Seeds of Empowerment, an offshoot of a research project at Stanford University, aims to increase access to basic education for children living in extremely marginalized communities around the world. 206 Seeds of Empowerment is making use of the Stanford Mobile Inquiry-Based Learning Environment (SMILE), a learning methodology that allows pupils to use mobile phones to generate and share their own educational materials in an interactive way.
The first Seeds of Empowerment project in Latin America to use the SMILE platform was launched in 2011 in the Argentine province of Misiones. It involved the support of the provincial government, telecommunications operator Telecom and a local NGO. The project was initially implemented in 10 rural and suburban primary and secondary schools, and was expected to expand to 20 schools in 2012. The overall objective of the project was to incorporate mobile technology in encouraging critical thinking, creativity, literacy and scientific thinking among students.

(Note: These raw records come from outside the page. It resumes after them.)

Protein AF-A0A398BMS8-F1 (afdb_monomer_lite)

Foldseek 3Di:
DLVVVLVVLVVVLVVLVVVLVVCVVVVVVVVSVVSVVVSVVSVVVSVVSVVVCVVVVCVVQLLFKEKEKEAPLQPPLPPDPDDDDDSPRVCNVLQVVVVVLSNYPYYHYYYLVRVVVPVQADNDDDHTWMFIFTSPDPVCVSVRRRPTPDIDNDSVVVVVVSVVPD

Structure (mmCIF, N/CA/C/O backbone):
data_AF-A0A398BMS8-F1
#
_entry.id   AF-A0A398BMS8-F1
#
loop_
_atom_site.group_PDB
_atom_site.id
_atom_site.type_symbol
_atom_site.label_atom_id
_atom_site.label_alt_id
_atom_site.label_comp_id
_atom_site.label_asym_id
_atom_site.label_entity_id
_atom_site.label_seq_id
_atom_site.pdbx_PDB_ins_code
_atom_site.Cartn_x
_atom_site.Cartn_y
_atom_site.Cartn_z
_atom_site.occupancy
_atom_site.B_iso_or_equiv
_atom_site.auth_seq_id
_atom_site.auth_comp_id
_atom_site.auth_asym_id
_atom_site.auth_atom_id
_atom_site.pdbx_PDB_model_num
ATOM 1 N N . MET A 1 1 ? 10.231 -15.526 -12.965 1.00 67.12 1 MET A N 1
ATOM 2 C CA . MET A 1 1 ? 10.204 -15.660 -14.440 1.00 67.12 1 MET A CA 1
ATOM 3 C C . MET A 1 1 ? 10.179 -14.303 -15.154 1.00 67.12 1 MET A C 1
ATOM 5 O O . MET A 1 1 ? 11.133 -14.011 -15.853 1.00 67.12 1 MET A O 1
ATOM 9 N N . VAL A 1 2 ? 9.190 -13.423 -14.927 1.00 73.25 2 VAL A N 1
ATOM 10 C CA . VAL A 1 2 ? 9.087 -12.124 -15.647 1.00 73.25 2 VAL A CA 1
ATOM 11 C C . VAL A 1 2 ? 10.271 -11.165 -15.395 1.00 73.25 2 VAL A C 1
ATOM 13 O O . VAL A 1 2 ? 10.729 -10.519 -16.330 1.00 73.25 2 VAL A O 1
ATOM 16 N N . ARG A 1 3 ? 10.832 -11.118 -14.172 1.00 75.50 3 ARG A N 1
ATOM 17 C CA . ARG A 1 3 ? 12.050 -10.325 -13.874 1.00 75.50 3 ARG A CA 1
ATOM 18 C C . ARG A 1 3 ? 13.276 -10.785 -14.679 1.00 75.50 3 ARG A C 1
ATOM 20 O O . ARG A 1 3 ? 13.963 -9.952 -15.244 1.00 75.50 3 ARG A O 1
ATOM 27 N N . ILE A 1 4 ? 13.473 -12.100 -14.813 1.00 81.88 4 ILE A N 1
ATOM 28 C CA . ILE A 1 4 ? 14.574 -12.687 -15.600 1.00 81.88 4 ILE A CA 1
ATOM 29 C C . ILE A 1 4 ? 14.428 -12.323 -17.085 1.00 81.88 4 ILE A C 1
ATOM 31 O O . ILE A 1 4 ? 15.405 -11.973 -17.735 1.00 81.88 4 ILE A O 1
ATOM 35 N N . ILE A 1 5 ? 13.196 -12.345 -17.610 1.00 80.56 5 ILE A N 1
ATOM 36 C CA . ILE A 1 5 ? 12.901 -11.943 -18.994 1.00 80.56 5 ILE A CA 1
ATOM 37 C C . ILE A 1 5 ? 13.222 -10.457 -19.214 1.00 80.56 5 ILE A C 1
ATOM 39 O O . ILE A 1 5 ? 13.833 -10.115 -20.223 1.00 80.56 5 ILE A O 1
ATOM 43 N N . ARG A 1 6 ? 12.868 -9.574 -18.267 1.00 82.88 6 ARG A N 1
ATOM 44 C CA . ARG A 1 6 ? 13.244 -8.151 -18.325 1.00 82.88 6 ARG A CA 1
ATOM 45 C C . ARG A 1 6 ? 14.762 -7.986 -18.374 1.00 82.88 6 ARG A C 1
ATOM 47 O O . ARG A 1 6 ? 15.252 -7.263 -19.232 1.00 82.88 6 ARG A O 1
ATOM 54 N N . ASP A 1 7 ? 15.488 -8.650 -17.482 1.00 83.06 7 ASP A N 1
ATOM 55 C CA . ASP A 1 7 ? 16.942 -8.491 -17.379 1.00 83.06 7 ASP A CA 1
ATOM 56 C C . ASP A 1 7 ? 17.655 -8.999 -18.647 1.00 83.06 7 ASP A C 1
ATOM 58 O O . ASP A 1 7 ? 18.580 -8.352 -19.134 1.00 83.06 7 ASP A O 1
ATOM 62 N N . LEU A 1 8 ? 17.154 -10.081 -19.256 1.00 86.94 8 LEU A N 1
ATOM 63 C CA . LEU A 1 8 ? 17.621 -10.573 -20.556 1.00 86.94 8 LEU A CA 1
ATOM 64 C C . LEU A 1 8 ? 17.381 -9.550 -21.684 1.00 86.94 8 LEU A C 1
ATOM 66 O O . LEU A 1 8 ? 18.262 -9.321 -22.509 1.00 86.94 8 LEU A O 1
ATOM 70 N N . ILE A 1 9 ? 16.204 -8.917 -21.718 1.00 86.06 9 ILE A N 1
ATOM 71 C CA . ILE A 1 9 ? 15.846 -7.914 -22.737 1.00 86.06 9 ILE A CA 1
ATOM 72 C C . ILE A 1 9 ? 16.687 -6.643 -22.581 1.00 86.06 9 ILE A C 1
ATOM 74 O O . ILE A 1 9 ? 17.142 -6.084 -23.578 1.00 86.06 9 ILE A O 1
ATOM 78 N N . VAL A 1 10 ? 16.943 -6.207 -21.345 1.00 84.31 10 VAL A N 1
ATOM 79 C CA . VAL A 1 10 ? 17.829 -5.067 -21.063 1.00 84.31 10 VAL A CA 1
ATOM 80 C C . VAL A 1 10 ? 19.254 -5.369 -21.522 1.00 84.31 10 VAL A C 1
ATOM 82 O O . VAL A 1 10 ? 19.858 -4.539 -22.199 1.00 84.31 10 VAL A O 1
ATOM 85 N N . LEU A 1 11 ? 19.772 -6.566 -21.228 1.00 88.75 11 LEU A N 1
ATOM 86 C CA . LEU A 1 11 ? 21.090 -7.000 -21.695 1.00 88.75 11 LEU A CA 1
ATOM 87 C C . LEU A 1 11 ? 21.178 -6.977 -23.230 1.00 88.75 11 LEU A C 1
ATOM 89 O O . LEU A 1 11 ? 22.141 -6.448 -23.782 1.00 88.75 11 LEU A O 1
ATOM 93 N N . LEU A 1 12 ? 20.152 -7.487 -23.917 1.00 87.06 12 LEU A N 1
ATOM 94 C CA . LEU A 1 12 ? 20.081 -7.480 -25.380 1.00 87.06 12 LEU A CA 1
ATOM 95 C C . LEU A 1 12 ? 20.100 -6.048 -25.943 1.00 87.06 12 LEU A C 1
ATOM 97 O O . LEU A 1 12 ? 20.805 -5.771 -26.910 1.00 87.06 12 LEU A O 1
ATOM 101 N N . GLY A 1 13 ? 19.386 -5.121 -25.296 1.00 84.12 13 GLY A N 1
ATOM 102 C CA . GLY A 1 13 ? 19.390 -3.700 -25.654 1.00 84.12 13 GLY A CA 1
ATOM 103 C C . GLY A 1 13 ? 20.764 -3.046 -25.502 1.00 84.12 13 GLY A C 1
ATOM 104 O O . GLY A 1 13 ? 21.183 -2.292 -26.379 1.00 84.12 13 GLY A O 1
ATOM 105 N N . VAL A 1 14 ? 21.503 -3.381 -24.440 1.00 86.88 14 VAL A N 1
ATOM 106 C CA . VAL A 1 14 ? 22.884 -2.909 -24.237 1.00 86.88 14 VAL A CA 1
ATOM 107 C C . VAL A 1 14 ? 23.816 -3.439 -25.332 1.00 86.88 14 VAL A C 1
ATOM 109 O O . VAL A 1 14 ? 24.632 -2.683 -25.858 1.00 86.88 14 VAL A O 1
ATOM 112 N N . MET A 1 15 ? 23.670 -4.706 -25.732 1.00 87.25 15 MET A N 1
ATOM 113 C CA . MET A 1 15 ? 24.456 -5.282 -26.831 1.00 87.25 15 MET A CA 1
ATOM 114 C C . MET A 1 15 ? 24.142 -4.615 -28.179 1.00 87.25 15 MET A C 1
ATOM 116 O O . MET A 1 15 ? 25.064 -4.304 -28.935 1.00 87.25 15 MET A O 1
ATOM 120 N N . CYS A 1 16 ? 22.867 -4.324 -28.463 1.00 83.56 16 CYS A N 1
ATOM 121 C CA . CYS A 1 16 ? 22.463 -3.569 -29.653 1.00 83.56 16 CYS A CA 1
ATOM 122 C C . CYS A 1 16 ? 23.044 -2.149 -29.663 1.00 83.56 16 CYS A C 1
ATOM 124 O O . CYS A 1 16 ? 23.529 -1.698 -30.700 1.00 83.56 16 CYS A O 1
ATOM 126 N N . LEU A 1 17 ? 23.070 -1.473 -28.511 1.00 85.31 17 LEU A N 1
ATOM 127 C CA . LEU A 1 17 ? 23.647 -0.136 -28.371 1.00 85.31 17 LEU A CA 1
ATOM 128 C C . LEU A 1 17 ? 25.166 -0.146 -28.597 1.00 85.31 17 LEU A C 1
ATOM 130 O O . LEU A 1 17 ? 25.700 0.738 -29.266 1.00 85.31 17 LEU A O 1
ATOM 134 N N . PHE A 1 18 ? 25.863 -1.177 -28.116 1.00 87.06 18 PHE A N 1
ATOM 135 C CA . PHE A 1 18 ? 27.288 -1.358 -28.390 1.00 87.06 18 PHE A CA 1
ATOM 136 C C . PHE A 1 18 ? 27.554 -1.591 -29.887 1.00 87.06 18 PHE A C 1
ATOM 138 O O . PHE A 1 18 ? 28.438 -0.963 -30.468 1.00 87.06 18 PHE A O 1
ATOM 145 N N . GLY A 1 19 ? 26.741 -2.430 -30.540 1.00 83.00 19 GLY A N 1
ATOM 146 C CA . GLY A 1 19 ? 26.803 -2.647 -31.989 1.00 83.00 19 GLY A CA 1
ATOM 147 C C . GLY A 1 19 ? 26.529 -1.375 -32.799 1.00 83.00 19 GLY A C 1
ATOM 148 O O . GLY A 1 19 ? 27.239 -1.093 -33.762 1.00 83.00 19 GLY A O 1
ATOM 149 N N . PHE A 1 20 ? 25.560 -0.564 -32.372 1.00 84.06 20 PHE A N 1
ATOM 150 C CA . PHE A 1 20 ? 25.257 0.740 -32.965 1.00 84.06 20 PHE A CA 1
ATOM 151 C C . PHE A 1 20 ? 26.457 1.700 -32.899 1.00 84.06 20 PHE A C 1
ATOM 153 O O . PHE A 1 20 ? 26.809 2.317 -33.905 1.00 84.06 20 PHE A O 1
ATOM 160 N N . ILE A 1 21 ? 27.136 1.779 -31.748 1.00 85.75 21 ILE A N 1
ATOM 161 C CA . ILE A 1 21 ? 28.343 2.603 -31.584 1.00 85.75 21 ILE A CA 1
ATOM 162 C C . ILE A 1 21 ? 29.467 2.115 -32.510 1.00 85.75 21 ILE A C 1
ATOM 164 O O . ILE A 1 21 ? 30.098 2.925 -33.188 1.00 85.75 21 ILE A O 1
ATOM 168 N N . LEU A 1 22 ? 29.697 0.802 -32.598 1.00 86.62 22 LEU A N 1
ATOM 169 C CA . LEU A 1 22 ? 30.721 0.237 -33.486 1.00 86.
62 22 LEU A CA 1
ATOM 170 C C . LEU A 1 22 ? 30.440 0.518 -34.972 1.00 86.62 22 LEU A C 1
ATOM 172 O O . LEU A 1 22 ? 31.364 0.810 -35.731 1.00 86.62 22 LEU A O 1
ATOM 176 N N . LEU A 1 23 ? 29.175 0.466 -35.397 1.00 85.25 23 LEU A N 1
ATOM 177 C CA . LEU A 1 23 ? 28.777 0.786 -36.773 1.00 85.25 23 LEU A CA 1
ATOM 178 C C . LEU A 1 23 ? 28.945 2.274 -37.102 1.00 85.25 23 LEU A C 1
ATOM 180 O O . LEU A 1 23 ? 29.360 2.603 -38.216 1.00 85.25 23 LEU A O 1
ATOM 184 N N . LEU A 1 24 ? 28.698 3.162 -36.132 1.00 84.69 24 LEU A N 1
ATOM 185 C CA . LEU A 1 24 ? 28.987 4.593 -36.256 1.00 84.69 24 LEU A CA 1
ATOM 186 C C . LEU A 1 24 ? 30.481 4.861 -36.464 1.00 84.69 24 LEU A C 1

The pilot, which took place in August 2011, included training workshops using smartphones and tablets with the Android operating system. 207 Students and teachers were able to participate in various workshops with SMILE methodology, which allowed them to learn through innovative teaching methods and to generate dynamic content in real time using mobile devices. Every smartphone was pre-loaded with several applications associated with various subjects in the school’s curriculum. Each mobile device served three children, and students used the applications to generate questions about lessons or curriculum, working individually or in groups to compose questions on a topic and search for multimedia support to illustrate their questions. 208 The application compiled the students’ questions, allowing them to rank questions in addition to answering them. Results were generated in real time, allowing the teacher and students to see which questions were ranked the highest, which were the easiest, and which were giving students the most trouble.
According to Stanford’s School of Education, one of the SMILE pilots, in August 2011, focused on civic engagement at an urban high school located in northern Argentina. 209 Students were challenged to use SMILE to think critically about what it means to be an engaged citizen in their community. Specifically, students were asked to generate questions for their peers relating to moral dilemmas that might arise in their community. Questions generated by the students addressed issues such as homelessness, suicide, stealing, school bullying, and violence. Each group staged a skit to represent the concepts and captured their skits with photos to generate multimedia questions on their handsets. They would take pictures of ambiguous civic circumstances and create questions for their peers, such as “What would you do in this situation?” or “Who do you think is responsible for this?” By rating each other’s questions, students came to the realization that the best questions were those that divided the class in terms of responses, whereas less-complex questions would not highlight the differing views of their peers. According to the researchers, after three rounds of creating, answering and rating questions, the high school students were generating profound and challenging questions that were relevant to local concerns.
206 UNESCO, “Turning on Mobile Learning in Latin America,” (2012), at 23, available at http://unesdoc.unesco.org/images/0021/002160/216080E.pdf .
207 Misiones Online, “Tecnología móvil para educar: aporte de Telecom a escuelas misioneras,” (August 11, 2011), available at http://www.misionesonline.net/noticias/index?dia=11&mes=08&anio=2011&permalink=tecnologia-movil-para-educar-aporte-de-telecom-a-escuelas-misioneras .
208 Op cit , 21.
209 Stanford University School of Education, Office of Innovation & Technology, “SMILE Pilot Studies,” available at http://suseit.stanford.edu/research/smile/pilot-studies. According to the website, the Stanford Mobile Inquiry-based Learning Environment (SMILE) is basically an assessment/inquiry maker which allows students to quickly create own inquiries or homework items based on their own learning for the day. For example, students can freely take a photo (Shown in Figure 1) of a diagram or any other object from their own textbooks or any phenomena discovered in their school garden or lab and create a homework item.